● Your goal:
Both the line below containing "ATOM 3 C C ." and the line containing "ATOM 10 C CA", along with every line between them, should be repeated exactly; no other line belongs in the answer.

● Extracted records:
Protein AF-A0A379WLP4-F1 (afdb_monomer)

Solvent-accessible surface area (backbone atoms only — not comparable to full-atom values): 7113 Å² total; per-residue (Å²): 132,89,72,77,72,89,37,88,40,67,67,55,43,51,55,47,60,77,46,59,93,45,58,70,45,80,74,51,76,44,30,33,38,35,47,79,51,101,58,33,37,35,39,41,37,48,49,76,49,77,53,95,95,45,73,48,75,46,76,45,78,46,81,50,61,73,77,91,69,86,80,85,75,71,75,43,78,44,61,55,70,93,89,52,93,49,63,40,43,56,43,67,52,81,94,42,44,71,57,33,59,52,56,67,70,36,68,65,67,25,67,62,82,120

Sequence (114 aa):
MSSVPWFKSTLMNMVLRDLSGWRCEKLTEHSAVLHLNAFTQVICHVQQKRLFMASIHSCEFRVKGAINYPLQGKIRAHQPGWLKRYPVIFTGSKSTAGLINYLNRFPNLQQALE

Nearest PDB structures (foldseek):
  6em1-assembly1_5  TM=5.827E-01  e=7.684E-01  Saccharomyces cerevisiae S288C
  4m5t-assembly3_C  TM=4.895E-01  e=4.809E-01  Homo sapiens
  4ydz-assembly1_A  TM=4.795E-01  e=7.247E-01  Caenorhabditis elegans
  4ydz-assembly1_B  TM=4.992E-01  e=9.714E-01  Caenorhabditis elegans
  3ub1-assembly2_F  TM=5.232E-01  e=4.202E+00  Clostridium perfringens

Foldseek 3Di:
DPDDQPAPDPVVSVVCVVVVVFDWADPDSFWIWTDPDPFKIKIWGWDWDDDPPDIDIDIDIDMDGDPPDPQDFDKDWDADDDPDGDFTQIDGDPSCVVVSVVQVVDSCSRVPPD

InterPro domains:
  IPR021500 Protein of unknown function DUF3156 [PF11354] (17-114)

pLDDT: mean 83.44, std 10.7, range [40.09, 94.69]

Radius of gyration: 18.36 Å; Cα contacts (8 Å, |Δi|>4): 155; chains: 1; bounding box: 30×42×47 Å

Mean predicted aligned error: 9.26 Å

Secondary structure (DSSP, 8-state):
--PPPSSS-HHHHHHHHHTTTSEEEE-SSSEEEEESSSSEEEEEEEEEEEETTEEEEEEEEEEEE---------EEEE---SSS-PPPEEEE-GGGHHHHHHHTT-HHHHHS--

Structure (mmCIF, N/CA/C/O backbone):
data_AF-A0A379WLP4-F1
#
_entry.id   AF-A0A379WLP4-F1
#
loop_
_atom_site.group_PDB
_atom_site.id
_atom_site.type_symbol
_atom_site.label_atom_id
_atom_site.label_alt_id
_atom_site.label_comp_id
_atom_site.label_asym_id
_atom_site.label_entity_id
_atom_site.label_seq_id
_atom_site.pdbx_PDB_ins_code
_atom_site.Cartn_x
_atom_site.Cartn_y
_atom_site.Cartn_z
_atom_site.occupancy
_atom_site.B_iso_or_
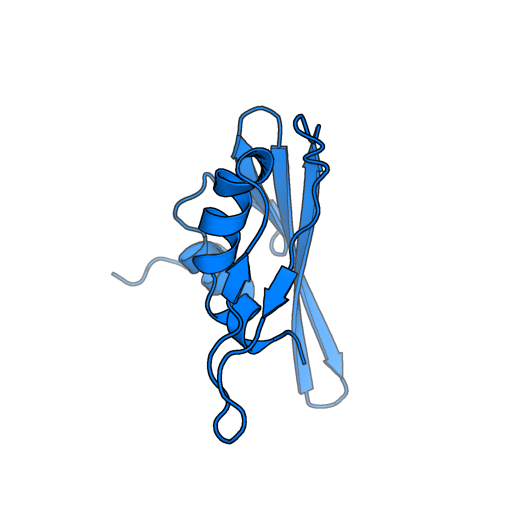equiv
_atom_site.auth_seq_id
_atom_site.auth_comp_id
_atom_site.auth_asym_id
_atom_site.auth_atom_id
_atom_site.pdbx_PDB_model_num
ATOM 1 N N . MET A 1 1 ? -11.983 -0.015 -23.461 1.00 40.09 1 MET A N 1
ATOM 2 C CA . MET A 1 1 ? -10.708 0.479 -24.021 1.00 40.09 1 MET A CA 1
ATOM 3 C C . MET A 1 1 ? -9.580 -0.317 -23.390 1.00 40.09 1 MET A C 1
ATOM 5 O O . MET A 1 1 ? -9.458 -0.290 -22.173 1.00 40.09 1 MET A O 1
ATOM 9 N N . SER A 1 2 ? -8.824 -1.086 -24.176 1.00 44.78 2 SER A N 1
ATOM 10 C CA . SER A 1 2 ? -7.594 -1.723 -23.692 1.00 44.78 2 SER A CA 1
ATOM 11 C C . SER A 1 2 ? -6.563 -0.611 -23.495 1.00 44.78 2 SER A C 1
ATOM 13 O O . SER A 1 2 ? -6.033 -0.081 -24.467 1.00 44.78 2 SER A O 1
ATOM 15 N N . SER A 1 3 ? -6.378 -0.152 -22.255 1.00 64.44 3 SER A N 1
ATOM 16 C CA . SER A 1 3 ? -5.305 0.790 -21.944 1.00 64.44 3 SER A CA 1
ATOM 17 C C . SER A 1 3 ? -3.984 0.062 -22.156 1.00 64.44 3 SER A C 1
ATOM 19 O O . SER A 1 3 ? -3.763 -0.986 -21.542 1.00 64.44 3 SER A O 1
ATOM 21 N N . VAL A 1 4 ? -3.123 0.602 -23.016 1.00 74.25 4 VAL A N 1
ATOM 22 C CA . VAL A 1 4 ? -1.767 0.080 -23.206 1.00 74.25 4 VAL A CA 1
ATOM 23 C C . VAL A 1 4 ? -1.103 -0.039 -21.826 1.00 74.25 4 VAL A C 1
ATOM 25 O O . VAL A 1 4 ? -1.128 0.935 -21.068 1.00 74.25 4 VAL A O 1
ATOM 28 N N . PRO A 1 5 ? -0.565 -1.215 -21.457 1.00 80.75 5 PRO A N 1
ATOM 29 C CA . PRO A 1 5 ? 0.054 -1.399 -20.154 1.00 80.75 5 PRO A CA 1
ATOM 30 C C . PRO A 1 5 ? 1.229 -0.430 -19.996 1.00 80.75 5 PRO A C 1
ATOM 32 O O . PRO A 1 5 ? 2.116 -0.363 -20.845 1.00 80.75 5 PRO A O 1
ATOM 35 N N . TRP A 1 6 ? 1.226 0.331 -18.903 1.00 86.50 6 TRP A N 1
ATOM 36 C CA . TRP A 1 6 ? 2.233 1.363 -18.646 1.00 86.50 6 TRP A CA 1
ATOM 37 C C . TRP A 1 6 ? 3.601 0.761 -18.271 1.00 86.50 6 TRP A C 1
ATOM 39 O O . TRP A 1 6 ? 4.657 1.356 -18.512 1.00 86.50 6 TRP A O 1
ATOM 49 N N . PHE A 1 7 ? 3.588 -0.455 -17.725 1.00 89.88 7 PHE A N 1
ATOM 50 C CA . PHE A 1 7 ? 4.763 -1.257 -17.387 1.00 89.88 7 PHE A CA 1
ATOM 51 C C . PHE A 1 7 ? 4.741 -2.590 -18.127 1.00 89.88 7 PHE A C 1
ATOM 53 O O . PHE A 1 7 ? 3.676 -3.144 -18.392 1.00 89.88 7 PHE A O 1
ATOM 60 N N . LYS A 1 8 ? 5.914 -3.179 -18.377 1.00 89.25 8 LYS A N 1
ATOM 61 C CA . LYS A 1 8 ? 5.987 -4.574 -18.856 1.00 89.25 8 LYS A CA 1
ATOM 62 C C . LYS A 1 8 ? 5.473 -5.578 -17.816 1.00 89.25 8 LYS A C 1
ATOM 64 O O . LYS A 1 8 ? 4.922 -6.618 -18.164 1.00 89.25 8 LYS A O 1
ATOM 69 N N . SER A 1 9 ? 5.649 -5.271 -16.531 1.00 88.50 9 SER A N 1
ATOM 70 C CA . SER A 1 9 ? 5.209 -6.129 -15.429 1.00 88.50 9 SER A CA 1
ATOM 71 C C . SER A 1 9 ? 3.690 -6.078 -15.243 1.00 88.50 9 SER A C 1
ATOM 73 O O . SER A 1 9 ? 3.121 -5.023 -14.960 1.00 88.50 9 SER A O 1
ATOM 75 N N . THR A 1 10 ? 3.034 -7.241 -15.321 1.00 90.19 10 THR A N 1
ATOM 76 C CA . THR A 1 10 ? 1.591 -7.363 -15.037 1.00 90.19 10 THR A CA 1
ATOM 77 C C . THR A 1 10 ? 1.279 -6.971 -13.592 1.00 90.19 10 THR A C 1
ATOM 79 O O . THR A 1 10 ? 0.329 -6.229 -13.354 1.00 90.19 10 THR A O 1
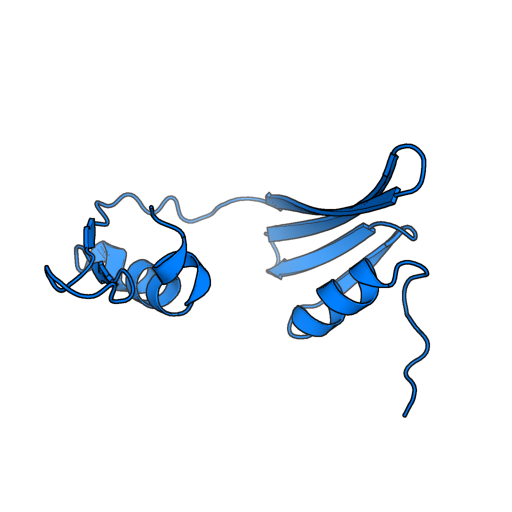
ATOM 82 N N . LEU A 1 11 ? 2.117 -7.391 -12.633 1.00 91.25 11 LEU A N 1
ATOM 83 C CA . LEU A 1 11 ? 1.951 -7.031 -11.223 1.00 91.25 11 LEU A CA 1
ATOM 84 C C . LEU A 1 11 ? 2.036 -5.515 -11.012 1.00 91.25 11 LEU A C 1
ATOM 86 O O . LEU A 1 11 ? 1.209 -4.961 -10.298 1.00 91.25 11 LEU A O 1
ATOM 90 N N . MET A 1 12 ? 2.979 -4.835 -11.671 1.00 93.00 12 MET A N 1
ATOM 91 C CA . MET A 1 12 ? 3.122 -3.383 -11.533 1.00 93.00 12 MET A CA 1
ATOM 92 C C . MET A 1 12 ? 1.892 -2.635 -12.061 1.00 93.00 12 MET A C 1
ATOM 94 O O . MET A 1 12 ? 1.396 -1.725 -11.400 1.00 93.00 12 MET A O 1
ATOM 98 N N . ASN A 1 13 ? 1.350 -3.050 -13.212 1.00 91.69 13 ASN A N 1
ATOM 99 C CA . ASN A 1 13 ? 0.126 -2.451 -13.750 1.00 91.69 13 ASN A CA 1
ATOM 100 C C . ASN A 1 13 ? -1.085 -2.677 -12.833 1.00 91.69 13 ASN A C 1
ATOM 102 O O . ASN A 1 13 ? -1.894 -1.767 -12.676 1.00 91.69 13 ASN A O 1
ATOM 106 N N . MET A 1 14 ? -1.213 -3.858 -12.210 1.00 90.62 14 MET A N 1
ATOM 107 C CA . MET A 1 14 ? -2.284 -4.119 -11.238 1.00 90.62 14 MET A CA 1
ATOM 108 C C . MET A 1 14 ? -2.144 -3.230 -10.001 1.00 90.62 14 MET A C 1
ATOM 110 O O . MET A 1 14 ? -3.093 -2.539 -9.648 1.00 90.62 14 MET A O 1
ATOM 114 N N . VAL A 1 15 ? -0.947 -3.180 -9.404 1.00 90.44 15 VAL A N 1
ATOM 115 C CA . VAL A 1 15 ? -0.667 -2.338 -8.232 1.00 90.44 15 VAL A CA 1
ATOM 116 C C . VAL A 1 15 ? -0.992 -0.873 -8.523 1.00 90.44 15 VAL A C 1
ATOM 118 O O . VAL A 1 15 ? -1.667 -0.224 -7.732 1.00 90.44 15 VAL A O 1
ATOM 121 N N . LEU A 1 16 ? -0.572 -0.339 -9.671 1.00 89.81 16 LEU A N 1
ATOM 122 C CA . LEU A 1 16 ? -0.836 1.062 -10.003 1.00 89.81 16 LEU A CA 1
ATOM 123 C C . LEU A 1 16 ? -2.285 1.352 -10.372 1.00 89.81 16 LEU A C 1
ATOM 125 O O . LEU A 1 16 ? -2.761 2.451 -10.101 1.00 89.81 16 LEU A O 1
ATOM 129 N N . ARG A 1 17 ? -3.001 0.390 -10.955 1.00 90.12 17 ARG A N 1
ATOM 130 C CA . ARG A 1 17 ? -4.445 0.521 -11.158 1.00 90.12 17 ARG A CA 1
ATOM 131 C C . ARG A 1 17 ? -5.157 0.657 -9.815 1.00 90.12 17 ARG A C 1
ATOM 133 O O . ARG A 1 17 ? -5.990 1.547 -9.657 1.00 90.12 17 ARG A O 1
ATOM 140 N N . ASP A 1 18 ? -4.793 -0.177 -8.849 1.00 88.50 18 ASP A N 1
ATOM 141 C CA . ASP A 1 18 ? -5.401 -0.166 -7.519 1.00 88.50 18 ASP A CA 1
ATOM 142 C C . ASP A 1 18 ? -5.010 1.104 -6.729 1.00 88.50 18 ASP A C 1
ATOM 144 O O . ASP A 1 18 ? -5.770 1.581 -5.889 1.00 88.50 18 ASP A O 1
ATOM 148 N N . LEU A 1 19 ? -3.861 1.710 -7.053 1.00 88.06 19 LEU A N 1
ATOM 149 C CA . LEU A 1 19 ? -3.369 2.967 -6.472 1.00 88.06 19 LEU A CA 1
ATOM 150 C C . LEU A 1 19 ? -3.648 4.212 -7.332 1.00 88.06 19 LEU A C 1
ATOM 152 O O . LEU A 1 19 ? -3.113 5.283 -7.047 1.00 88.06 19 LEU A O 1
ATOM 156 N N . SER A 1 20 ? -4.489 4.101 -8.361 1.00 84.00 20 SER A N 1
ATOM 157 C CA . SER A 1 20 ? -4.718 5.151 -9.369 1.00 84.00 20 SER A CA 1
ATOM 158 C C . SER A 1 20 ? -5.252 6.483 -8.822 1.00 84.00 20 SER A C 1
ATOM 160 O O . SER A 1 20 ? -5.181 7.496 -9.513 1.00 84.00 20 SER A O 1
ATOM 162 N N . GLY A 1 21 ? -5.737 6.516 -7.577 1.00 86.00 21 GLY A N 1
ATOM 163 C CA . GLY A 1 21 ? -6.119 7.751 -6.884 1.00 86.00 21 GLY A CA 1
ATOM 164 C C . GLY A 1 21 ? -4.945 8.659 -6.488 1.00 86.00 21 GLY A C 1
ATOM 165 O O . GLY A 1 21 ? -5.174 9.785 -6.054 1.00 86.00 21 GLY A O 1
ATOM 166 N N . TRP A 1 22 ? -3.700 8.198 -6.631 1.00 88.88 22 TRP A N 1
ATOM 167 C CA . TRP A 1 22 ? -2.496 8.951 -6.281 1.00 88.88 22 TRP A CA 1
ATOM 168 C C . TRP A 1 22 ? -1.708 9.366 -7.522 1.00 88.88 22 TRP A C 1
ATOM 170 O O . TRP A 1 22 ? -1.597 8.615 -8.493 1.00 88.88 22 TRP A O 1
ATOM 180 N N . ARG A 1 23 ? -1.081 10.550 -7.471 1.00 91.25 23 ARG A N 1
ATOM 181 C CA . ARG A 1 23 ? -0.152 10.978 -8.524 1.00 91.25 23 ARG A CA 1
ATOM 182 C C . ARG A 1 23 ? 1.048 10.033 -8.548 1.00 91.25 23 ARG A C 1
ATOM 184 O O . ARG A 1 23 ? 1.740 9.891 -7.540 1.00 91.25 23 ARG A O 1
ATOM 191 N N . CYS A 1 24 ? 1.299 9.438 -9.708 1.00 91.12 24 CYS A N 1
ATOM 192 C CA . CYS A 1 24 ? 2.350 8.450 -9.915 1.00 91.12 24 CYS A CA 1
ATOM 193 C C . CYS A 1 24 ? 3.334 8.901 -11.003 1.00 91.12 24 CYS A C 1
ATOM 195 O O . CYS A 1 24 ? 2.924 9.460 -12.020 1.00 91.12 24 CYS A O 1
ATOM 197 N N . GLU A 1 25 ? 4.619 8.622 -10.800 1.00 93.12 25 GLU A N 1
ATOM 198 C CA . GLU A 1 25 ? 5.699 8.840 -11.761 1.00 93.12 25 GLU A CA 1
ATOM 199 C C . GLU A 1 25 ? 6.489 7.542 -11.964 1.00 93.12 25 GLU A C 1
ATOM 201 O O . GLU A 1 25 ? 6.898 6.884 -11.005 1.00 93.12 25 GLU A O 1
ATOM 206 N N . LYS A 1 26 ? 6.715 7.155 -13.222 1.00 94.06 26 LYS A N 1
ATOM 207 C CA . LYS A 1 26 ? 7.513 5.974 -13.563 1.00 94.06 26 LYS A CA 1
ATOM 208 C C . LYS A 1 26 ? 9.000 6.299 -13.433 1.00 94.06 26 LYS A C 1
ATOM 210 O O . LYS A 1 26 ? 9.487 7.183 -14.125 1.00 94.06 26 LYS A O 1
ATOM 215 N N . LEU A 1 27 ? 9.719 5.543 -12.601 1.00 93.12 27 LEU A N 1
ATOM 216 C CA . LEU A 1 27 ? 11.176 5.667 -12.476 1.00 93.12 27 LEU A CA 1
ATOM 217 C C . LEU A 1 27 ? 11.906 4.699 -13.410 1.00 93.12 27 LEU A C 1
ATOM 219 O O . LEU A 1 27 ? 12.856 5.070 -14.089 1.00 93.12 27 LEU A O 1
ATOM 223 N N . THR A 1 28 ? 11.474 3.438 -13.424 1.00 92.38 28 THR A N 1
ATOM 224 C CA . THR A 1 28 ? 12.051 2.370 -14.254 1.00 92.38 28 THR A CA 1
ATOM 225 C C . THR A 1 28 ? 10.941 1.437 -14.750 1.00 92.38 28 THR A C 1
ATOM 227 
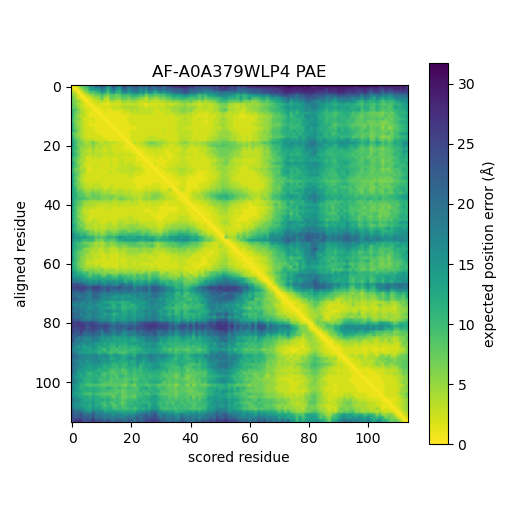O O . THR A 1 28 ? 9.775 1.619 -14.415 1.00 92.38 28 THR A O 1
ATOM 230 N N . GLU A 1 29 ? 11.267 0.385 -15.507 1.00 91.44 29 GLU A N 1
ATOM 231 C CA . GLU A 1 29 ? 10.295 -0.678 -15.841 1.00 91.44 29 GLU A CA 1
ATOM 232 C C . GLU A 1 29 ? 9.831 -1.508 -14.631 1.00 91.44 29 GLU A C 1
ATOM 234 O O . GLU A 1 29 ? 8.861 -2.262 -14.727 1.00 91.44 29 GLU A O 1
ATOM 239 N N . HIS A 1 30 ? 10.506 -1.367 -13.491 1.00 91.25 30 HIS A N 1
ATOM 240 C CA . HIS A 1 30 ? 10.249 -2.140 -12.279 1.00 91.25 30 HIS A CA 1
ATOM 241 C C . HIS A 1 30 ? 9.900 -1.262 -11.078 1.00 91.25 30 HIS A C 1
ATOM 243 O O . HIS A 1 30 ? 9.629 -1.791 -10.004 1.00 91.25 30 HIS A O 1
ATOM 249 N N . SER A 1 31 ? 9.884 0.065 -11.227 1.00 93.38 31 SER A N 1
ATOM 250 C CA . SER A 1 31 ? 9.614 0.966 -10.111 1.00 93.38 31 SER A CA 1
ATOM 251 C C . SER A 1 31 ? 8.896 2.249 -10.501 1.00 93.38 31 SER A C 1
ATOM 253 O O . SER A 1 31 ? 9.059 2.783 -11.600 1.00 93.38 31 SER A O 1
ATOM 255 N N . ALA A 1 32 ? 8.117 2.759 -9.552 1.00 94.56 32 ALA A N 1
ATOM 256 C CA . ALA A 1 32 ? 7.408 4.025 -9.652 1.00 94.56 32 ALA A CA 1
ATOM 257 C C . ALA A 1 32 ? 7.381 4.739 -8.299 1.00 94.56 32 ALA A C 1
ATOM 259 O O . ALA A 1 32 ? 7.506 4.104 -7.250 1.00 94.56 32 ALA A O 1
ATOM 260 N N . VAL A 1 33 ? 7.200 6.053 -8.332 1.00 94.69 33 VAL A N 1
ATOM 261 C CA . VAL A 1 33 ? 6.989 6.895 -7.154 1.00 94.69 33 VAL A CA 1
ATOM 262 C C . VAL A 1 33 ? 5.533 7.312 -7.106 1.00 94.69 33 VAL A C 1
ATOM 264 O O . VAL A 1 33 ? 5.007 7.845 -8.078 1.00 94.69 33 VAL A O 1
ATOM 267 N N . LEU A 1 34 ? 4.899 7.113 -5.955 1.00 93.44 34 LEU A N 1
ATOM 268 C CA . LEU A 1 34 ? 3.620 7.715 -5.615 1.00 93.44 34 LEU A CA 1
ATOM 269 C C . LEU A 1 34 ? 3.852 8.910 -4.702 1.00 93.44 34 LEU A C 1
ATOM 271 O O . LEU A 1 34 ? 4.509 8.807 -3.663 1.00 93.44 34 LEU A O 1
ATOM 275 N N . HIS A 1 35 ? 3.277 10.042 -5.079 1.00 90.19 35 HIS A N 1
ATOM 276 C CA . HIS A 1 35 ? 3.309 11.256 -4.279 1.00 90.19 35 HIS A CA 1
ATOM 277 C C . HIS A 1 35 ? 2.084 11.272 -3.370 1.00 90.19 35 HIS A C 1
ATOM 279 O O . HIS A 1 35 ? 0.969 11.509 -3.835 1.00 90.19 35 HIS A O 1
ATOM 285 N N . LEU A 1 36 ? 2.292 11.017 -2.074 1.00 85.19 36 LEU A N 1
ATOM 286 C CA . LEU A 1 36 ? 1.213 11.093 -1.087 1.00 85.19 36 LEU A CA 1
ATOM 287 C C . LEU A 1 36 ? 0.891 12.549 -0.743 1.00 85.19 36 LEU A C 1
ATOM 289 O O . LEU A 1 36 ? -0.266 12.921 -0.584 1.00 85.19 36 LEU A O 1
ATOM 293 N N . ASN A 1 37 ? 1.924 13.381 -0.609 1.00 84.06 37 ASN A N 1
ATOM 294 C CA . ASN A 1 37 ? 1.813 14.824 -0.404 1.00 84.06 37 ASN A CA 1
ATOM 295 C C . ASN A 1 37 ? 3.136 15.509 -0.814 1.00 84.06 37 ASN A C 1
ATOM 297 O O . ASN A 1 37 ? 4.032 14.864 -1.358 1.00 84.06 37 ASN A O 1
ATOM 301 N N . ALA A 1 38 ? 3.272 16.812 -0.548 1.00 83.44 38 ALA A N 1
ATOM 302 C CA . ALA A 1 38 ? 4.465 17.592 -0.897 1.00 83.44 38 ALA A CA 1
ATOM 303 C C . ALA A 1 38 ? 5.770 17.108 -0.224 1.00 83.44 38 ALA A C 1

● Your solution:
ATOM 3 C C . MET A 1 1 ? -9.580 -0.317 -23.390 1.00 40.09 1 MET A C 1
ATOM 5 O O . MET A 1 1 ? -9.458 -0.290 -22.173 1.00 40.09 1 MET A O 1
ATOM 9 N N . SER A 1 2 ? -8.824 -1.086 -24.176 1.00 44.78 2 SER A N 1
ATOM 10 C CA . SER A 1 2 ? -7.594 -1.723 -23.692 1.00 44.78 2 SER A CA 1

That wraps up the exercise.